Data supplied →
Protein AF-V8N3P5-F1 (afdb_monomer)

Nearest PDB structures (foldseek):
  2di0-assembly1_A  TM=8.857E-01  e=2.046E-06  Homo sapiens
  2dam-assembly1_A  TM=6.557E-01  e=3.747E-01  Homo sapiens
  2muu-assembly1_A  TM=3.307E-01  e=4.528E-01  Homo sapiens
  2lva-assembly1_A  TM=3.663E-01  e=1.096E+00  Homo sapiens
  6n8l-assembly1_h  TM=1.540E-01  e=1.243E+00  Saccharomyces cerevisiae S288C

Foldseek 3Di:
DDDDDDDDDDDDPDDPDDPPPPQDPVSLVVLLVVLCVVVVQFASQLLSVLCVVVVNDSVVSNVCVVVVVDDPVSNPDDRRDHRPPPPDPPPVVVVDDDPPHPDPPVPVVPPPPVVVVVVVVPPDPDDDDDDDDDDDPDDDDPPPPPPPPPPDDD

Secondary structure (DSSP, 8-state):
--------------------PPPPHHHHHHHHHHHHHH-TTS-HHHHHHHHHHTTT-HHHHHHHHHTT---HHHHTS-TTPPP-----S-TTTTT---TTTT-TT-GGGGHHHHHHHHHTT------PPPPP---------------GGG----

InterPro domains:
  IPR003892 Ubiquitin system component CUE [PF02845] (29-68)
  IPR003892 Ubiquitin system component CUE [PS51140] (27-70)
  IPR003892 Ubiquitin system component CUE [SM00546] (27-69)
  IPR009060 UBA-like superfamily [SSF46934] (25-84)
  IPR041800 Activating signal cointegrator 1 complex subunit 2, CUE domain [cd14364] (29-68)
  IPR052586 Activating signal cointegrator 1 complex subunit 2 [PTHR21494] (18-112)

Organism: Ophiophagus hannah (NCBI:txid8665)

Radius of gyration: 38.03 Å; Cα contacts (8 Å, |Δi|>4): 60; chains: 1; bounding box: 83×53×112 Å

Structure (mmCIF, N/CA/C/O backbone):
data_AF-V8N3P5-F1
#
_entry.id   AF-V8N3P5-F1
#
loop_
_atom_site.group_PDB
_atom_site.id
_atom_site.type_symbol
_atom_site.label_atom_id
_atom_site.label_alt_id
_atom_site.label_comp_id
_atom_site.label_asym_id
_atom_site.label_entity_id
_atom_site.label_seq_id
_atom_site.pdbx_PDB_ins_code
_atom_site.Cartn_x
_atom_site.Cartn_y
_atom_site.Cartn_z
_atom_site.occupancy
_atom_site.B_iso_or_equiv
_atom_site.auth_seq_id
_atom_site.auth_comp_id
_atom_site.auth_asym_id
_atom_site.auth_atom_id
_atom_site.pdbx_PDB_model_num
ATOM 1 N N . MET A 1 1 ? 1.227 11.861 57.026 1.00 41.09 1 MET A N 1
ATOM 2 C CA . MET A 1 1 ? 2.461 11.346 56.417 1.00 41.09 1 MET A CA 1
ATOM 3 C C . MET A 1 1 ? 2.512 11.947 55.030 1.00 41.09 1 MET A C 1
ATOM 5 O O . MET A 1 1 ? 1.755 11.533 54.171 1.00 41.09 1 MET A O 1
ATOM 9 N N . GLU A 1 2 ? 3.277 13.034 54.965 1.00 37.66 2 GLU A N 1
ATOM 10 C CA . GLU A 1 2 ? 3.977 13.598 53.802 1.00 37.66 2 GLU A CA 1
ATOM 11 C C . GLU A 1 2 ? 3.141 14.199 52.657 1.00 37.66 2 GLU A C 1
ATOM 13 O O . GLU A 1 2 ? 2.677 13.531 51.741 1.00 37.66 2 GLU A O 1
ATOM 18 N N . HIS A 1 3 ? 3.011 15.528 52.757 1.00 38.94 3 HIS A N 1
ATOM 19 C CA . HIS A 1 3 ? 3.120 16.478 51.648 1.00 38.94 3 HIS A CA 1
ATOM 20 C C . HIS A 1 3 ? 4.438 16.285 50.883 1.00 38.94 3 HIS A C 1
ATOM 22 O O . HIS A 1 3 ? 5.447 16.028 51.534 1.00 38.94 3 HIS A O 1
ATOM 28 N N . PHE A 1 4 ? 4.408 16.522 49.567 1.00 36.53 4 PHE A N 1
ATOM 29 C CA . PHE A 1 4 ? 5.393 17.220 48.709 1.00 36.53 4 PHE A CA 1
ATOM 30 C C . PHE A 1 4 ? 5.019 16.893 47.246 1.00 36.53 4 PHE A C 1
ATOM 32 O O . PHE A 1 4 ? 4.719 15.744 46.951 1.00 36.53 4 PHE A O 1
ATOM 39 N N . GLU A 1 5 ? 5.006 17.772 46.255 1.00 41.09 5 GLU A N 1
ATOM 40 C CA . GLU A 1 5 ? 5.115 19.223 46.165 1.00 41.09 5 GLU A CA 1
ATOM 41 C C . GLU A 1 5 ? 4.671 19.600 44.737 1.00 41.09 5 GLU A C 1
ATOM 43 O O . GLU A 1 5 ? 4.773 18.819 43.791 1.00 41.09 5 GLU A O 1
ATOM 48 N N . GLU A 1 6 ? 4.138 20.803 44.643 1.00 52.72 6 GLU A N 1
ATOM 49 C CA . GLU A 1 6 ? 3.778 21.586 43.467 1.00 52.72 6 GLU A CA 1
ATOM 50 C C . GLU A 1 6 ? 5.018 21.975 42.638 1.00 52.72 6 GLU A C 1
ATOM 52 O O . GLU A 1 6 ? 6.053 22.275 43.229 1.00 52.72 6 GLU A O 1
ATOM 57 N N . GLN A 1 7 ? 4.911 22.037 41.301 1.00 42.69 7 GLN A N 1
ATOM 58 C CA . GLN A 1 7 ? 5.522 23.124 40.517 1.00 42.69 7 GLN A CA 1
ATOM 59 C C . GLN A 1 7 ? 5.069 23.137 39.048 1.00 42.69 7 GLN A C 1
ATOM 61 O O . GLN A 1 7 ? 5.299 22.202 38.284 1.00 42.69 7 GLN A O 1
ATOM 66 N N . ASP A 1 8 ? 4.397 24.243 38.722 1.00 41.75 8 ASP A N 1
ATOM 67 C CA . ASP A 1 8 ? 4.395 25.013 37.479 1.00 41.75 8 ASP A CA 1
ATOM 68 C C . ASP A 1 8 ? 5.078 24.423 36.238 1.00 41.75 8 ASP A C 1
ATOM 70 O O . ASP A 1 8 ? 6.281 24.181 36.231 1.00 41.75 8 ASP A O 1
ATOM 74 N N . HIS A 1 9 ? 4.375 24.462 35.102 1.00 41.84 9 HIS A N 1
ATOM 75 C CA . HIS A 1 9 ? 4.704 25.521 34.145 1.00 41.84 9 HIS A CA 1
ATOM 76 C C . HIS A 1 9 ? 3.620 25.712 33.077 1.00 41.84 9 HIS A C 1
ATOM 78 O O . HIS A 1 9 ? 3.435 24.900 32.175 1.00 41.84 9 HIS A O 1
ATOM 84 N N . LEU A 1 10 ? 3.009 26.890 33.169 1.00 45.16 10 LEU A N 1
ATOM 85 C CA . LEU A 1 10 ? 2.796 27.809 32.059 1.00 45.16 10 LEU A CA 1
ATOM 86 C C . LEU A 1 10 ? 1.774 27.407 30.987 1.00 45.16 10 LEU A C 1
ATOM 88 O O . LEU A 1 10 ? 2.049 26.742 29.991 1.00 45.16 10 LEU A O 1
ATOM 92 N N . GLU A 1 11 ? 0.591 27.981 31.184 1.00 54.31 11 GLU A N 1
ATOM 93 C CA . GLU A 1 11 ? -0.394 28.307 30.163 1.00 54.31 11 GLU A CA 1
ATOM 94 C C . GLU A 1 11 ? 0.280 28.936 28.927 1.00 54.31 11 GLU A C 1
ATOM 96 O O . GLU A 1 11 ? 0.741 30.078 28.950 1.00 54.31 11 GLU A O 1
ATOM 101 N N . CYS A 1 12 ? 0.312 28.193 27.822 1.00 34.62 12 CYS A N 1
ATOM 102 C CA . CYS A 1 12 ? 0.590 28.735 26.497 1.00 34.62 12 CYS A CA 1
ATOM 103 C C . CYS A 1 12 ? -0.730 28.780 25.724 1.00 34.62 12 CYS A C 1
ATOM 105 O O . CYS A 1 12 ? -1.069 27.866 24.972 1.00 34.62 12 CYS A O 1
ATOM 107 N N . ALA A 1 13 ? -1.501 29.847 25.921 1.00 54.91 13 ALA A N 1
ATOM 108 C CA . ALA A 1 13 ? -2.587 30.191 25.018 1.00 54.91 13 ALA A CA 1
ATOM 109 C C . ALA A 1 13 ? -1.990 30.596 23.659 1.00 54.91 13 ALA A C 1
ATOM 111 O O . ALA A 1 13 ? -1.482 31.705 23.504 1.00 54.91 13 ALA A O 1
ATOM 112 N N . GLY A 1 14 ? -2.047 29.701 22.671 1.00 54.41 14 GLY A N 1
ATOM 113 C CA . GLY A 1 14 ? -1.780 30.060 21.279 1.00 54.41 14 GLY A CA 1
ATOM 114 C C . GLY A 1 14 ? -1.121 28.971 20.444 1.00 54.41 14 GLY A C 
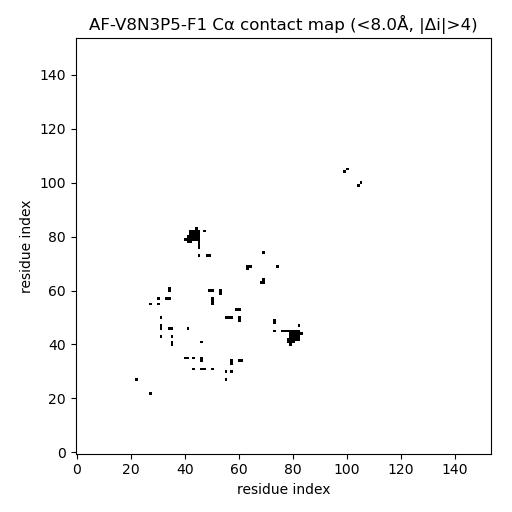1
ATOM 115 O O . GLY A 1 14 ? 0.090 28.812 20.477 1.00 54.41 14 GLY A O 1
ATOM 116 N N . ALA A 1 15 ? -1.924 28.287 19.634 1.00 42.44 15 ALA A N 1
ATOM 117 C CA . ALA A 1 15 ? -1.688 28.006 18.216 1.00 42.44 15 ALA A CA 1
ATOM 118 C C . ALA A 1 15 ? -2.877 27.176 17.716 1.00 42.44 15 ALA A C 1
ATOM 120 O O . ALA A 1 15 ? -3.434 26.367 18.454 1.00 42.44 15 ALA A O 1
ATOM 121 N N . ALA A 1 16 ? -3.304 27.432 16.482 1.00 38.09 16 ALA A N 1
ATOM 122 C CA . ALA A 1 16 ? -4.393 26.737 15.810 1.00 38.09 16 ALA A CA 1
ATOM 123 C C . ALA A 1 16 ? -4.305 25.211 15.982 1.00 38.09 16 ALA A C 1
ATOM 125 O O . ALA A 1 16 ? -3.205 24.664 15.999 1.00 38.09 16 ALA A O 1
ATOM 126 N N . ALA A 1 17 ? -5.461 24.543 16.068 1.00 42.34 17 ALA A N 1
ATOM 127 C CA . ALA A 1 17 ? -5.570 23.090 16.000 1.00 42.34 17 ALA A CA 1
ATOM 128 C C . ALA A 1 17 ? -4.673 22.560 14.871 1.00 42.34 17 ALA A C 1
ATOM 130 O O . ALA A 1 17 ? -4.983 22.743 13.693 1.00 42.34 17 ALA A O 1
ATOM 131 N N . ALA A 1 18 ? -3.530 21.974 15.229 1.00 47.56 18 ALA A N 1
ATOM 132 C CA . ALA A 1 18 ? -2.674 21.316 14.265 1.00 47.56 18 ALA A CA 1
ATOM 133 C C . ALA A 1 18 ? -3.452 20.082 13.793 1.00 47.56 18 ALA A C 1
ATOM 135 O O . ALA A 1 18 ? -3.792 19.240 14.631 1.00 47.56 18 ALA A O 1
ATOM 136 N N . PRO A 1 19 ? -3.801 19.967 12.500 1.00 53.91 19 PRO A N 1
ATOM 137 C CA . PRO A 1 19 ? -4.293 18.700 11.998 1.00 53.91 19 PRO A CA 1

Work instruction →
Set down, exactly as they appear above, all lines from the one that has "ATOM 13 O O" down to the one that has "ATOM 49 C CA", including those two and no others.

Answer to the exercise →
ATOM 13 O O . GLU A 1 2 ? 2.677 13.531 51.741 1.00 37.66 2 GLU A O 1
ATOM 18 N N . HIS A 1 3 ? 3.011 15.528 52.757 1.00 38.94 3 HIS A N 1
ATOM 19 C CA . HIS A 1 3 ? 3.120 16.478 51.648 1.00 38.94 3 HIS A CA 1
ATOM 20 C C . HIS A 1 3 ? 4.438 16.285 50.883 1.00 38.94 3 HIS A C 1
ATOM 22 O O . HIS A 1 3 ? 5.447 16.028 51.534 1.00 38.94 3 HIS A O 1
ATOM 28 N N . PHE A 1 4 ? 4.408 16.522 49.567 1.00 36.53 4 PHE A N 1
ATOM 29 C CA . PHE A 1 4 ? 5.393 17.220 48.709 1.00 36.53 4 PHE A CA 1
ATOM 30 C C . PHE A 1 4 ? 5.019 16.893 47.246 1.00 36.53 4 PHE A C 1
ATOM 32 O O . PHE A 1 4 ? 4.719 15.744 46.951 1.00 36.53 4 PHE A O 1
ATOM 39 N N . GLU A 1 5 ? 5.006 17.772 46.255 1.00 41.09 5 GLU A N 1
ATOM 40 C CA . GLU A 1 5 ? 5.115 19.223 46.165 1.00 41.09 5 GLU A CA 1
ATOM 41 C C . GLU A 1 5 ? 4.671 19.600 44.737 1.00 41.09 5 GLU A C 1
ATOM 43 O O . GLU A 1 5 ? 4.773 18.819 43.791 1.00 41.09 5 GLU A O 1
ATOM 48 N N . GLU A 1 6 ? 4.138 20.803 44.643 1.00 52.72 6 GLU A N 1
ATOM 49 C CA . GLU A 1 6 ? 3.778 21.586 43.467 1.00 52.72 6 GLU A CA 1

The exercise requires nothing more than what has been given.